Sandberg is writing an article about the modern "problem that has no name" in
business today...isn't it fair to say that if she's writing a book, she thinks
her analysis has a fairly broad application? Her analysis of this "problem"
must apply to women in business, and it's a little presumptive to assume that
"women in business" means white, wealthy, and "afraid to ask for more money."
How can she assume to speak for a group without consulting its members? The
author of the article says sarcastically that Sandberg should just write a
book that includes and pleases everyone including the black working class
women. The book, she states, is applicable to women at the top of the
workforce and that's useful. In my opinion, that's overly simplistic. The
issues that Sandberg is trying to address are not simple, and can't be
addressed via the "women at the top" without actually distorting the entire
analysis. It's like running a study with 18 different confounding variables
and ignoring them for simplicity's sake. If you're attempting to make any type
of statement or analysis, why don't you allow your analysis to approach the
complexity of the real problem?

Additionally, the "problem that has no name," in Betty Friedan's historical
coinage, means a problem that is inside women. Sandberg apparently implies
that these factors; the social, political, and psychological, can be isolated
and analyzed as disparate elements. It's ridiculous to assume that societal
barriers play a role that's different from the psychological or even
political: the entire point is that these forces are subtle and interrelated--
like a birdcage.

And to close, Sandberg wants to make women more ambitious, more "out of the
home" and into the office, less likely to stay at home and "leave before you
leave" oriented.
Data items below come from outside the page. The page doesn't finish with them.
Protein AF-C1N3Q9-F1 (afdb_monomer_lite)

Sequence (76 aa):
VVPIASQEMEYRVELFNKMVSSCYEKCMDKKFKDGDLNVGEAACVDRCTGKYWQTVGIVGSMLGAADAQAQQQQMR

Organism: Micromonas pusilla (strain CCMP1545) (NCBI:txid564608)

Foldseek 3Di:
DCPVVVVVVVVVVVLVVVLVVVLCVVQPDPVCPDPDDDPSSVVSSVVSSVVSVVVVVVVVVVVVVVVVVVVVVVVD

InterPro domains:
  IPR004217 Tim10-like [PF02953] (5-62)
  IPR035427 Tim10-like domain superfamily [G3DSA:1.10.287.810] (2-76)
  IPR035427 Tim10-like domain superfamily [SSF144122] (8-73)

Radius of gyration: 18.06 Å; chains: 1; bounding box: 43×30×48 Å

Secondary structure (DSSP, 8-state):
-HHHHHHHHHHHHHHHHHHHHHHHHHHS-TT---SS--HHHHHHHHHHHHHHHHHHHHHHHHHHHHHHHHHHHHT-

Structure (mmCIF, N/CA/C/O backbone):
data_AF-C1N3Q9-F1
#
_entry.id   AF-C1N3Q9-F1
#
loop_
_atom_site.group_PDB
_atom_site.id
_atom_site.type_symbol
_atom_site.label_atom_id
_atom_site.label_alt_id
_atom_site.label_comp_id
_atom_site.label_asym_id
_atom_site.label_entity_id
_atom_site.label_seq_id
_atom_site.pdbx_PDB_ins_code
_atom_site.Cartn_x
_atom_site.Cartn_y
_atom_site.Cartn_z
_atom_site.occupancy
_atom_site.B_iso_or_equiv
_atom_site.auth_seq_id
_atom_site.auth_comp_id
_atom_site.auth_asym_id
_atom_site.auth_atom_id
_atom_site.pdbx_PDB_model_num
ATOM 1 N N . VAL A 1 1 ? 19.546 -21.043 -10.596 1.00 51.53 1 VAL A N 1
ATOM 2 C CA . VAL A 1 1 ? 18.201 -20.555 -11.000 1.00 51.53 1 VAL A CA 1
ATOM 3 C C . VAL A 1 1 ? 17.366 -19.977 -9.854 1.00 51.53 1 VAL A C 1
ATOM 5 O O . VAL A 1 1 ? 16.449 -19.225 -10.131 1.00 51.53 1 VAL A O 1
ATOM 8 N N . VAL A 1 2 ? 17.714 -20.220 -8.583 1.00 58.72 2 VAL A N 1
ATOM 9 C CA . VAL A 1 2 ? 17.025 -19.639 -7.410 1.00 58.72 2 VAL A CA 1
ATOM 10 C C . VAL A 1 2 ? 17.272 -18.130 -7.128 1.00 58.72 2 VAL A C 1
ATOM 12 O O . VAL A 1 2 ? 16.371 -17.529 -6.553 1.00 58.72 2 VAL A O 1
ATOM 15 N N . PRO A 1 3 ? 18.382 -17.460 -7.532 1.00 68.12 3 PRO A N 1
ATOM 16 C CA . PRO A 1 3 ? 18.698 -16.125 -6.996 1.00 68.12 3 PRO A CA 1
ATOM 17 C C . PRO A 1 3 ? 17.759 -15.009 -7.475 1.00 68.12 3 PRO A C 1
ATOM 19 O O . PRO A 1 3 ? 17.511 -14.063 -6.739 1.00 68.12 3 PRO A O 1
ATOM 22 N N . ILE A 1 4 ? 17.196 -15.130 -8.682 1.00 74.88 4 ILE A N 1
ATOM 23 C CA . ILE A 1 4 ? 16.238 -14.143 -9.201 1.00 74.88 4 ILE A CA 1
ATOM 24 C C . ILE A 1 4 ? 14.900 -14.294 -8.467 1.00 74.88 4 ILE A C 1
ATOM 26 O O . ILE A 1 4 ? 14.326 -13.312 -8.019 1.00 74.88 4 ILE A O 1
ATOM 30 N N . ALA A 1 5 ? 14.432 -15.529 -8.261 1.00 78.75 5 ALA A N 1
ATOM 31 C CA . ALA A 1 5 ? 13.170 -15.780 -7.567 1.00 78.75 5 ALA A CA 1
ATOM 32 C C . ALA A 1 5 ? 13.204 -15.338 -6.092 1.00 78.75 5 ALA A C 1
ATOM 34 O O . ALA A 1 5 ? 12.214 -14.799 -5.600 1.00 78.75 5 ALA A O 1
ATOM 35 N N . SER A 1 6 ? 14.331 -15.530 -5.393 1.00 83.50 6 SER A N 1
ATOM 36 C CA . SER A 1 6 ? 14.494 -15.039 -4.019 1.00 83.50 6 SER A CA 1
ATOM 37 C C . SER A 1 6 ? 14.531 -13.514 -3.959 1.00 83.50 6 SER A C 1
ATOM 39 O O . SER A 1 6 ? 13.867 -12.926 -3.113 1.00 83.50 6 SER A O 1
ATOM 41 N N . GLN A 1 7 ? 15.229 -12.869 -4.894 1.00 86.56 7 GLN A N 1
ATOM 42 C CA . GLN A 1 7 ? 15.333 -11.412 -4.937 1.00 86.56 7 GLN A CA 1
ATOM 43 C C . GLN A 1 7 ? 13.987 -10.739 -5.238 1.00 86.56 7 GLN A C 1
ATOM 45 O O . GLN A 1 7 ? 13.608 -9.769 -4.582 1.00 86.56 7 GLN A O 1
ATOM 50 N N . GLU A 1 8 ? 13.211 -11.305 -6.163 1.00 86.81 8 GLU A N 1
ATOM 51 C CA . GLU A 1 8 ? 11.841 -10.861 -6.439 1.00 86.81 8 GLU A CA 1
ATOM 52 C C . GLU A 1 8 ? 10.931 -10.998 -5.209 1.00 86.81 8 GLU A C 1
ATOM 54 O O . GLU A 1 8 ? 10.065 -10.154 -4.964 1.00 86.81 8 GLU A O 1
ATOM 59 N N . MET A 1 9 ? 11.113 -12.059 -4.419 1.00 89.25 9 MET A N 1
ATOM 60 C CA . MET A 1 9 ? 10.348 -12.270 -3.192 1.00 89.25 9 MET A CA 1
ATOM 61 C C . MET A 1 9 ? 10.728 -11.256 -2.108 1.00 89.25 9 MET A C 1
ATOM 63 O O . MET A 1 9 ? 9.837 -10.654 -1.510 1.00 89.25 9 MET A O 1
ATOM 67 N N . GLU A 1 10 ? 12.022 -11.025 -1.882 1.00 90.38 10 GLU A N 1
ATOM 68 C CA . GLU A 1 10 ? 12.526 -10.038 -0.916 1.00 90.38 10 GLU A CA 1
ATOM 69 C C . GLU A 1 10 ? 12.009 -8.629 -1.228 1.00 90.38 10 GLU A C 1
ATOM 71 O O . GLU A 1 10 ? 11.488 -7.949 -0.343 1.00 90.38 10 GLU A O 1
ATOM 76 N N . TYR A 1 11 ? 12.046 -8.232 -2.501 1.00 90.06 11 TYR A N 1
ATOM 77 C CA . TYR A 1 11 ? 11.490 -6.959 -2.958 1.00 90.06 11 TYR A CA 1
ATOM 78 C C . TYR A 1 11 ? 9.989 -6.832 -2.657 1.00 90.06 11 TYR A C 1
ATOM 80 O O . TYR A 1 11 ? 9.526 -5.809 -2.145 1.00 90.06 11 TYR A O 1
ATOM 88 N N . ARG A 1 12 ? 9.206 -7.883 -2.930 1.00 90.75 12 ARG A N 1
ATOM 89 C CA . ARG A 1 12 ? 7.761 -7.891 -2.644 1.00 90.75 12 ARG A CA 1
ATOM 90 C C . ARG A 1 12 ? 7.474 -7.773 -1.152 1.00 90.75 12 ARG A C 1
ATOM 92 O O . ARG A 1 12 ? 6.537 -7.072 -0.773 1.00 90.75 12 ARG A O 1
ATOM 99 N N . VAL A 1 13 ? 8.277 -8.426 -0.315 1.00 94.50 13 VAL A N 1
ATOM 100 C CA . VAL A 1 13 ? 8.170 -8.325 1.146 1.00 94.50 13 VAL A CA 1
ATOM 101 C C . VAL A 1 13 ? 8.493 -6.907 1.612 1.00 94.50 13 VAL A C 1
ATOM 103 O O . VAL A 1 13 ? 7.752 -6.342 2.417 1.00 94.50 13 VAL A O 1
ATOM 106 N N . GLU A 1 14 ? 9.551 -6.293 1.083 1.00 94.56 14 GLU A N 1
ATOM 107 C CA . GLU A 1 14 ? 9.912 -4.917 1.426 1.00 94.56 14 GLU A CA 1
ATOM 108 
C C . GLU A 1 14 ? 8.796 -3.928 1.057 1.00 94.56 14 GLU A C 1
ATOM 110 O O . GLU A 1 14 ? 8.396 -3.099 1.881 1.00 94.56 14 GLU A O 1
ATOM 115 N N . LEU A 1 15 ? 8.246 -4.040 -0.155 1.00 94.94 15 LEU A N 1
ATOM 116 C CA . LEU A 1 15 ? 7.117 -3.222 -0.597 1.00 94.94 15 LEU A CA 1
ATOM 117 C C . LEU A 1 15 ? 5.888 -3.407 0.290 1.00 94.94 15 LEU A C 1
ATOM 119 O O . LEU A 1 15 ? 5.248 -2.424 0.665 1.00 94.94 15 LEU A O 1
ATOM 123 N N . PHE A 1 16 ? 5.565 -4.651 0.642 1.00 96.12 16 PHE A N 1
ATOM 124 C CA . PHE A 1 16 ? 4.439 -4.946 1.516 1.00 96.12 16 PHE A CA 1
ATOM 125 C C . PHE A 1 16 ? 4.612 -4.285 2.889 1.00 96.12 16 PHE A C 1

She's essentially saying "I want women to be as ambitious and
work oriented as their male counterparts so they can see the same benefit." My
argument is that she's essentially using a "white male" yardstick to measure
female values and achievement, and that in and of itself is oppression. Why
the "manstandard" of obsession and aggression? Why not throw out that system
and create one anew? Because Sheryl, let's be frank here: even if men are in
fact asking for more money, and you get some women to do it too, is anyone
going to be "happier?" Does the extra money really make life 100x more
worthwhile? No. Striving for the equal paycheck is a dumb thing to strive for,
it's not worth it. As PG had said in one of his essays, this is but a subset
of a greater problem-- that "superset" problem is that what we're striving for
actually sucks.

------
joonix
Does Sandberg actually do anything at Facebook?